[Stored dataset items]
■ ■ ■

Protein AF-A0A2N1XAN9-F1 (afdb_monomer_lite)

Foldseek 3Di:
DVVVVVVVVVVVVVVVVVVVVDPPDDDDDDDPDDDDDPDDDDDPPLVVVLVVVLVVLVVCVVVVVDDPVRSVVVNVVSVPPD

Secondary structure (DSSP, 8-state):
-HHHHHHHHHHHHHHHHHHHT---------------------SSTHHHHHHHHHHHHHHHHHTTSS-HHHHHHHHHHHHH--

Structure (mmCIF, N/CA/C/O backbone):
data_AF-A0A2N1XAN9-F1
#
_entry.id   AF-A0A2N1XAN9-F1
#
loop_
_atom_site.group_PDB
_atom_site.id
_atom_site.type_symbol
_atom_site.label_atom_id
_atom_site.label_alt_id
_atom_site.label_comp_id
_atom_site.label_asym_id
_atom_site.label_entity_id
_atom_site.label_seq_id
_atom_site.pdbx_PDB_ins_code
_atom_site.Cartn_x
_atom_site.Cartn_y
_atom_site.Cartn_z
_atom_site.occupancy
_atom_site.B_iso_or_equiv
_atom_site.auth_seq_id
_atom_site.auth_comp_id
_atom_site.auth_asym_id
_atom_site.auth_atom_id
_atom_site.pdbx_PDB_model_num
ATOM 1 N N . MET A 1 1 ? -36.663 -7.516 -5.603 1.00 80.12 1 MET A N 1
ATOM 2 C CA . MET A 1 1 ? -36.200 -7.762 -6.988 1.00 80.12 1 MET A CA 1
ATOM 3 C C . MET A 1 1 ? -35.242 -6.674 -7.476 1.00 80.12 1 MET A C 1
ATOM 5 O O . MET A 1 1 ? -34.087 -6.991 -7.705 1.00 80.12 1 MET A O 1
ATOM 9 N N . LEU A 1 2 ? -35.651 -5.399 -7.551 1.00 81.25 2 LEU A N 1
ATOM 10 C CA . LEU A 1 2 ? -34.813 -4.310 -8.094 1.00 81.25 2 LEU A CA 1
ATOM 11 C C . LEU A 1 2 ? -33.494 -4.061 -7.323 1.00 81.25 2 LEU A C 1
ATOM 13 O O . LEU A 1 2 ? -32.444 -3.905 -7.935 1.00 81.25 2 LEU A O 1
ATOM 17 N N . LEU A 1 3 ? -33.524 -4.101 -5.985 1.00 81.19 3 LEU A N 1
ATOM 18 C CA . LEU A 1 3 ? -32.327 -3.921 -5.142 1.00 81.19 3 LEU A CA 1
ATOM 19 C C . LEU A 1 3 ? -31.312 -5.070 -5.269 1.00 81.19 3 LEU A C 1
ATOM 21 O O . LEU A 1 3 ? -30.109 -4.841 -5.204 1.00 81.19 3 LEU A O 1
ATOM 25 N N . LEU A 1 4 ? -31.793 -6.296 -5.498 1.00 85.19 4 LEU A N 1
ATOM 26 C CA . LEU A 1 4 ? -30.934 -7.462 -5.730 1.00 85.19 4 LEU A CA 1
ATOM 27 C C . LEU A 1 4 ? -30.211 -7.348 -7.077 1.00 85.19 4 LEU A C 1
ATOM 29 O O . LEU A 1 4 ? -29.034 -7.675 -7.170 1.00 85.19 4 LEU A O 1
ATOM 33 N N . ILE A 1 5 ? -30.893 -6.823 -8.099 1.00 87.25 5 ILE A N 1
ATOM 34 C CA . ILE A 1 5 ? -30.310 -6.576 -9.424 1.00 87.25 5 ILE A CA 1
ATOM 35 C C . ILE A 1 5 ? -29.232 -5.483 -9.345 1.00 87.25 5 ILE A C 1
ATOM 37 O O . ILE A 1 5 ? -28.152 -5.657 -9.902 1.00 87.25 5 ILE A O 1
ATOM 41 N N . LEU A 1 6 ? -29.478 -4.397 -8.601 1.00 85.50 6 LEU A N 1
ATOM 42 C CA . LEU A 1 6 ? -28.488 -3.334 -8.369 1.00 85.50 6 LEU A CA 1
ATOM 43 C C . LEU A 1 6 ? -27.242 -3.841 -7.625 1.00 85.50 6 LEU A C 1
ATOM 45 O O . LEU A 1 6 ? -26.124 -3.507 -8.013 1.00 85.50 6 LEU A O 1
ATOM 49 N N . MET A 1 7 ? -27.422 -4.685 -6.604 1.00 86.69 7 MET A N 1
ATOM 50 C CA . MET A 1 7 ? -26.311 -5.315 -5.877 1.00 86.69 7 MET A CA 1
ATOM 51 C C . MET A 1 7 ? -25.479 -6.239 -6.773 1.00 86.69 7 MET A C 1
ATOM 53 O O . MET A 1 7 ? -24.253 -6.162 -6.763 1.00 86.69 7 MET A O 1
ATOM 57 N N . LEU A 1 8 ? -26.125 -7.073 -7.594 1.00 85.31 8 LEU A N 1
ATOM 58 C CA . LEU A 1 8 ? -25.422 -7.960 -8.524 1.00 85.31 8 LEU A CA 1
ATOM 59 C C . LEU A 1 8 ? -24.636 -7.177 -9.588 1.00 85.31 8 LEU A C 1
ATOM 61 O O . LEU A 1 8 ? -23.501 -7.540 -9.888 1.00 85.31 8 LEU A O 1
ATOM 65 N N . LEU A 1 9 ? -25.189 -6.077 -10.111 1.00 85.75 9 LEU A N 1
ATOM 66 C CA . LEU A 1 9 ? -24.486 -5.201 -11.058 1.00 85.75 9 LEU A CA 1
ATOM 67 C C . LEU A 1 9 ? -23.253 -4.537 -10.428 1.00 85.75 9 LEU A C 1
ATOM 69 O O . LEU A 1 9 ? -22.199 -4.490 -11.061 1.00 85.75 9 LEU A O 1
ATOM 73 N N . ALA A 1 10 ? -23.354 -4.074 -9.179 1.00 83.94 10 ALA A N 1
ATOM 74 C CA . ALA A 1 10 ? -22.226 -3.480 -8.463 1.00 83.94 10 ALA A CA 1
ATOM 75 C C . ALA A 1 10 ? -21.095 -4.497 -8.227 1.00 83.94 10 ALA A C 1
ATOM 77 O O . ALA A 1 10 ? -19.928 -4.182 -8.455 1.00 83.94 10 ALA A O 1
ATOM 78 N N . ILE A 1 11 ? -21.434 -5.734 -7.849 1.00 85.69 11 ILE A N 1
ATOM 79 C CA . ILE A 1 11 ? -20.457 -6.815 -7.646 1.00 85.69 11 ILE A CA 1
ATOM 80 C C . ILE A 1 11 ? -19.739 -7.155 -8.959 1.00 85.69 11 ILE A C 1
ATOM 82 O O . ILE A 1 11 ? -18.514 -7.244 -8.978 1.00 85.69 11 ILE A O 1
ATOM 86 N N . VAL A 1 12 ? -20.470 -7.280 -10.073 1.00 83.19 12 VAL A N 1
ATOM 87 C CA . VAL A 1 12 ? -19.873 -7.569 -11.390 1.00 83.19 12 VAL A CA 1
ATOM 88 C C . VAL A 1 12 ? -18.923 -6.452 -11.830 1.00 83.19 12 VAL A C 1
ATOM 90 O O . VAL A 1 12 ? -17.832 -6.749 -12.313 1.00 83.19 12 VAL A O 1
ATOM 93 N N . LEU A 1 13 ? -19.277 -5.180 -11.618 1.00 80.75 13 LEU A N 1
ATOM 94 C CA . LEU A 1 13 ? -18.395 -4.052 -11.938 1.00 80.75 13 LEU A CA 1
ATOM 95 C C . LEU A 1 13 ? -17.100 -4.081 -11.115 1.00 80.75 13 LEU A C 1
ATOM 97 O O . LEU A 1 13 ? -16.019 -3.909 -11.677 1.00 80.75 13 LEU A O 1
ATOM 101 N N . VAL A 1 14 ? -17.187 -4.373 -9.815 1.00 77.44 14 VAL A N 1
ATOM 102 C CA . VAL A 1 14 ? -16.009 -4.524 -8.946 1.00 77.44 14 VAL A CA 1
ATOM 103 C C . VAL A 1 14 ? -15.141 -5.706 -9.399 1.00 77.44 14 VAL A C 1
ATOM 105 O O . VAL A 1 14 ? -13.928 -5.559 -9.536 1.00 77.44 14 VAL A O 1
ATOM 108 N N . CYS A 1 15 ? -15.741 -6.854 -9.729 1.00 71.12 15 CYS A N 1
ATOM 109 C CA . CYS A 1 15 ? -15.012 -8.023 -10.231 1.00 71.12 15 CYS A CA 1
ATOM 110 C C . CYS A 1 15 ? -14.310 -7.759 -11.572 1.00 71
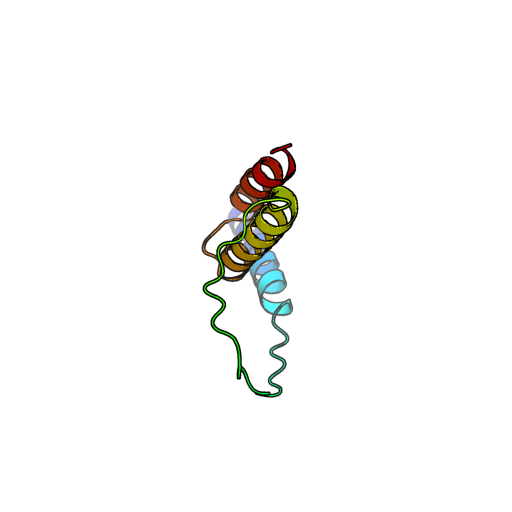.12 15 CYS A C 1
ATOM 112 O O . CYS A 1 15 ? -13.196 -8.244 -11.781 1.00 71.12 15 CYS A O 1
ATOM 114 N N . VAL A 1 16 ? -14.922 -6.987 -12.476 1.00 71.75 16 VAL A N 1
ATOM 115 C CA . VAL A 1 16 ? -14.322 -6.619 -13.770 1.00 71.75 16 VAL A CA 1
ATOM 116 C C . VAL A 1 16 ? -13.146 -5.658 -13.584 1.00 71.75 16 VAL A C 1
ATOM 118 O O . VAL A 1 16 ? -12.106 -5.863 -14.208 1.00 71.75 16 VAL A O 1
ATOM 121 
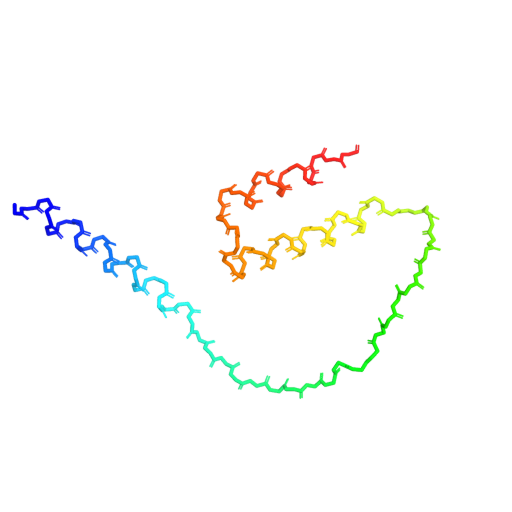N N . VAL A 1 17 ? -13.255 -4.673 -12.685 1.00 65.19 17 VAL A N 1
ATOM 122 C CA . VAL A 1 17 ? -12.144 -3.764 -12.344 1.00 65.19 17 VAL A CA 1
ATOM 123 C C . VAL A 1 17 ? -10.961 -4.533 -11.745 1.00 65.19 17 VAL A C 1
ATOM 125 O O . VAL A 1 17 ? -9.824 -4.313 -12.158 1.00 65.19 17 VAL A O 1
ATOM 128 N N . ILE A 1 18 ? -11.219 -5.492 -10.847 1.00 64.62 18 ILE A N 1
ATOM 129 C CA . ILE A 1 18 ? -10.177 -6.365 -10.277 1.00 64.62 18 ILE A CA 1
ATOM 130 C C . ILE A 1 18 ? -9.560 -7.269 -11.365 1.00 64.62 18 ILE A C 1
ATOM 132 O O . ILE A 1 18 ? -8.344 -7.445 -11.411 1.00 64.62 18 ILE A O 1
ATOM 136 N N . SER A 1 19 ? -10.373 -7.804 -12.285 1.00 60.66 19 SER A N 1
ATOM 137 C CA . SER A 1 19 ? -9.916 -8.725 -13.341 1.00 60.66 19 SER A CA 1
ATOM 138 C C . SER A 1 19 ? -9.080 -8.049 -14.432 1.00 60.66 19 SER A C 1
ATOM 140 O O . SER A 1 19 ? -8.156 -8.660 -14.968 1.00 60.66 19 SER A O 1
ATOM 142 N N . MET A 1 20 ? -9.363 -6.788 -14.772 1.00 56.78 20 MET A N 1
ATOM 143 C CA . MET A 1 20 ? -8.635 -6.075 -15.831 1.00 56.78 20 MET A CA 1
ATOM 144 C C . MET A 1 20 ? -7.250 -5.557 -15.401 1.00 56.78 20 MET A C 1
ATOM 146 O O . MET A 1 20 ? -6.467 -5.154 -16.261 1.00 56.78 20 MET A O 1
ATOM 150 N N . ALA A 1 21 ? -6.896 -5.622 -14.112 1.00 51.78 21 ALA A N 1
ATOM 151 C CA . ALA A 1 21 ? -5.582 -5.204 -13.613 1.00 51.78 21 ALA A CA 1
ATOM 152 C C . ALA A 1 21 ? -4.482 -6.284 -13.730 1.00 51.78 21 ALA A C 1
ATOM 154 O O . ALA A 1 21 ? -3.308 -5.995 -13.511 1.00 51.78 21 ALA A O 1
ATOM 155 N N . SER A 1 22 ? -4.816 -7.518 -14.127 1.00 48.94 22 SER A N 1
ATOM 156 C CA . SER A 1 22 ? -3.830 -8.590 -14.327 1.00 48.94 22 SER A CA 1
ATOM 157 C C . SER A 1 22 ? -3.423 -8.744 -15.792 1.00 48.94 22 SER A C 1
ATOM 159 O O . SER A 1 22 ? -3.789 -9.703 -16.472 1.00 48.94 22 SER A O 1
ATOM 161 N N . LYS A 1 23 ? -2.551 -7.851 -16.272 1.00 45.16 23 LYS A N 1
ATOM 162 C CA . LYS A 1 23 ? -1.614 -8.243 -17.334 1.00 45.16 23 LYS A CA 1
ATOM 163 C C . LYS A 1 23 ? -0.440 -8.972 -16.693 1.00 45.16 23 LYS A C 1
ATOM 165 O O . LYS A 1 23 ? 0.559 -8.381 -16.299 1.00 45.16 23 LYS A O 1
ATOM 170 N N . LYS A 1 24 ? -0.588 -10.293 -16.621 1.00 50.53 24 LYS A N 1
ATOM 171 C CA . LYS A 1 24 ? 0.475 -11.267 -16.373 1.00 50.53 24 LYS A CA 1
ATOM 172 C C . LYS A 1 24 ? 1.519 -11.171 -17.493 1.00 50.53 24 LYS A C 1
ATOM 174 O O . LYS A 1 24 ? 1.413 -11.878 -18.491 1.00 50.53 24 LYS A O 1
ATOM 179 N N . SER A 1 25 ? 2.515 -10.297 -17.347 1.00 41.41 25 SER A N 1
ATOM 180 C CA . SER A 1 25 ? 3.713 -10.343 -18.188 1.00 41.41 25 SER A CA 1
ATOM 181 C C . SER A 1 25 ? 4.754 -11.218 -17.512 1.00 41.41 25 SER A C 1
ATOM 183 O O . SER A 1 25 ? 5.468 -10.826 -16.596 1.00 41.41 25 SER A O 1
ATOM 185 N N . LYS A 1 26 ? 4.769 -12.455 -17.980 1.00 63.56 26 LYS A N 1
ATOM 186 C CA . LYS A 1 26 ? 5.818 -13.444 -17.806 1.00 63.56 26 LYS A CA 1
ATOM 187 C C . LYS A 1 26 ? 7.074 -12.916 -18.517 1.00 63.56 26 LYS A C 1
ATOM 189 O O . LYS A 1 26 ? 7.087 -12.983 -19.741 1.00 63.56 26 LYS A O 1
ATOM 194 N N . LEU A 1 27 ? 8.095 -12.405 -17.819 1.00 47.03 27 LEU A N 1
ATOM 195 C CA . LEU A 1 27 ? 9.441 -12.340 -18.406 1.00 47.03 27 LEU A CA 1
ATOM 196 C C . LEU A 1 27 ? 10.574 -12.144 -17.386 1.00 47.03 27 LEU A C 1
ATOM 198 O O . LEU A 1 27 ? 10.598 -11.168 -16.643 1.00 47.03 27 LEU A O 1
ATOM 202 N N . THR A 1 28 ? 11.516 -13.086 -17.480 1.00 50.22 28 THR A N 1
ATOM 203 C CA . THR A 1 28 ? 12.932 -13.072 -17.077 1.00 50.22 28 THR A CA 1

■ ■ ■

> [Problem description]
From the records above, transcribe exactly the run of lines that opens with the line holding "Structure (mmCIF, N/CA/C/O" and closes with the line holding "ATOM 29 O O", both included.

> [Task solution]
Structure (mmCIF, N/CA/C/O backbone):
data_AF-A0A2N1XAN9-F1
#
_entry.id   AF-A0A2N1XAN9-F1
#
loop_
_atom_site.group_PDB
_atom_site.id
_atom_site.type_symbol
_atom_site.label_atom_id
_atom_site.label_alt_id
_atom_site.label_comp_id
_atom_site.label_asym_id
_atom_site.label_entity_id
_atom_site.label_seq_id
_atom_site.pdbx_PDB_ins_code
_atom_site.Cartn_x
_atom_site.Cartn_y
_atom_site.Cartn_z
_atom_site.occupancy
_atom_site.B_iso_or_equiv
_atom_site.auth_seq_id
_atom_site.auth_comp_id
_atom_site.auth_asym_id
_atom_site.auth_atom_id
_atom_site.pdbx_PDB_model_num
ATOM 1 N N . MET A 1 1 ? -36.663 -7.516 -5.603 1.00 80.12 1 MET A N 1
ATOM 2 C CA . MET A 1 1 ? -36.200 -7.762 -6.988 1.00 80.12 1 MET A CA 1
ATOM 3 C C . MET A 1 1 ? -35.242 -6.674 -7.476 1.00 80.12 1 MET A C 1
ATOM 5 O O . MET A 1 1 ? -34.087 -6.991 -7.705 1.00 80.12 1 MET A O 1
ATOM 9 N N . LEU A 1 2 ? -35.651 -5.399 -7.551 1.00 81.25 2 LEU A N 1
ATOM 10 C CA . LEU A 1 2 ? -34.813 -4.310 -8.094 1.00 81.25 2 LEU A CA 1
ATOM 11 C C . LEU A 1 2 ? -33.494 -4.061 -7.323 1.00 81.25 2 LEU A C 1
ATOM 13 O O . LEU A 1 2 ? -32.444 -3.905 -7.935 1.00 81.25 2 LEU A O 1
ATOM 17 N N . LEU A 1 3 ? -33.524 -4.101 -5.985 1.00 81.19 3 LEU A N 1
ATOM 18 C CA . LEU A 1 3 ? -32.327 -3.921 -5.142 1.00 81.19 3 LEU A CA 1
ATOM 19 C C . LEU A 1 3 ? -31.312 -5.070 -5.269 1.00 81.19 3 LEU A C 1
ATOM 21 O O . LEU A 1 3 ? -30.109 -4.841 -5.204 1.00 81.19 3 LEU A O 1
ATOM 25 N N . LEU A 1 4 ? -31.793 -6.296 -5.498 1.00 85.19 4 LEU A N 1
ATOM 26 C CA . LEU A 1 4 ? -30.934 -7.462 -5.730 1.00 85.19 4 LEU A CA 1
ATOM 27 C C . LEU A 1 4 ? -30.211 -7.348 -7.077 1.00 85.19 4 LEU A C 1
ATOM 29 O O . LEU A 1 4 ? -29.034 -7.675 -7.170 1.00 85.19 4 LEU A O 1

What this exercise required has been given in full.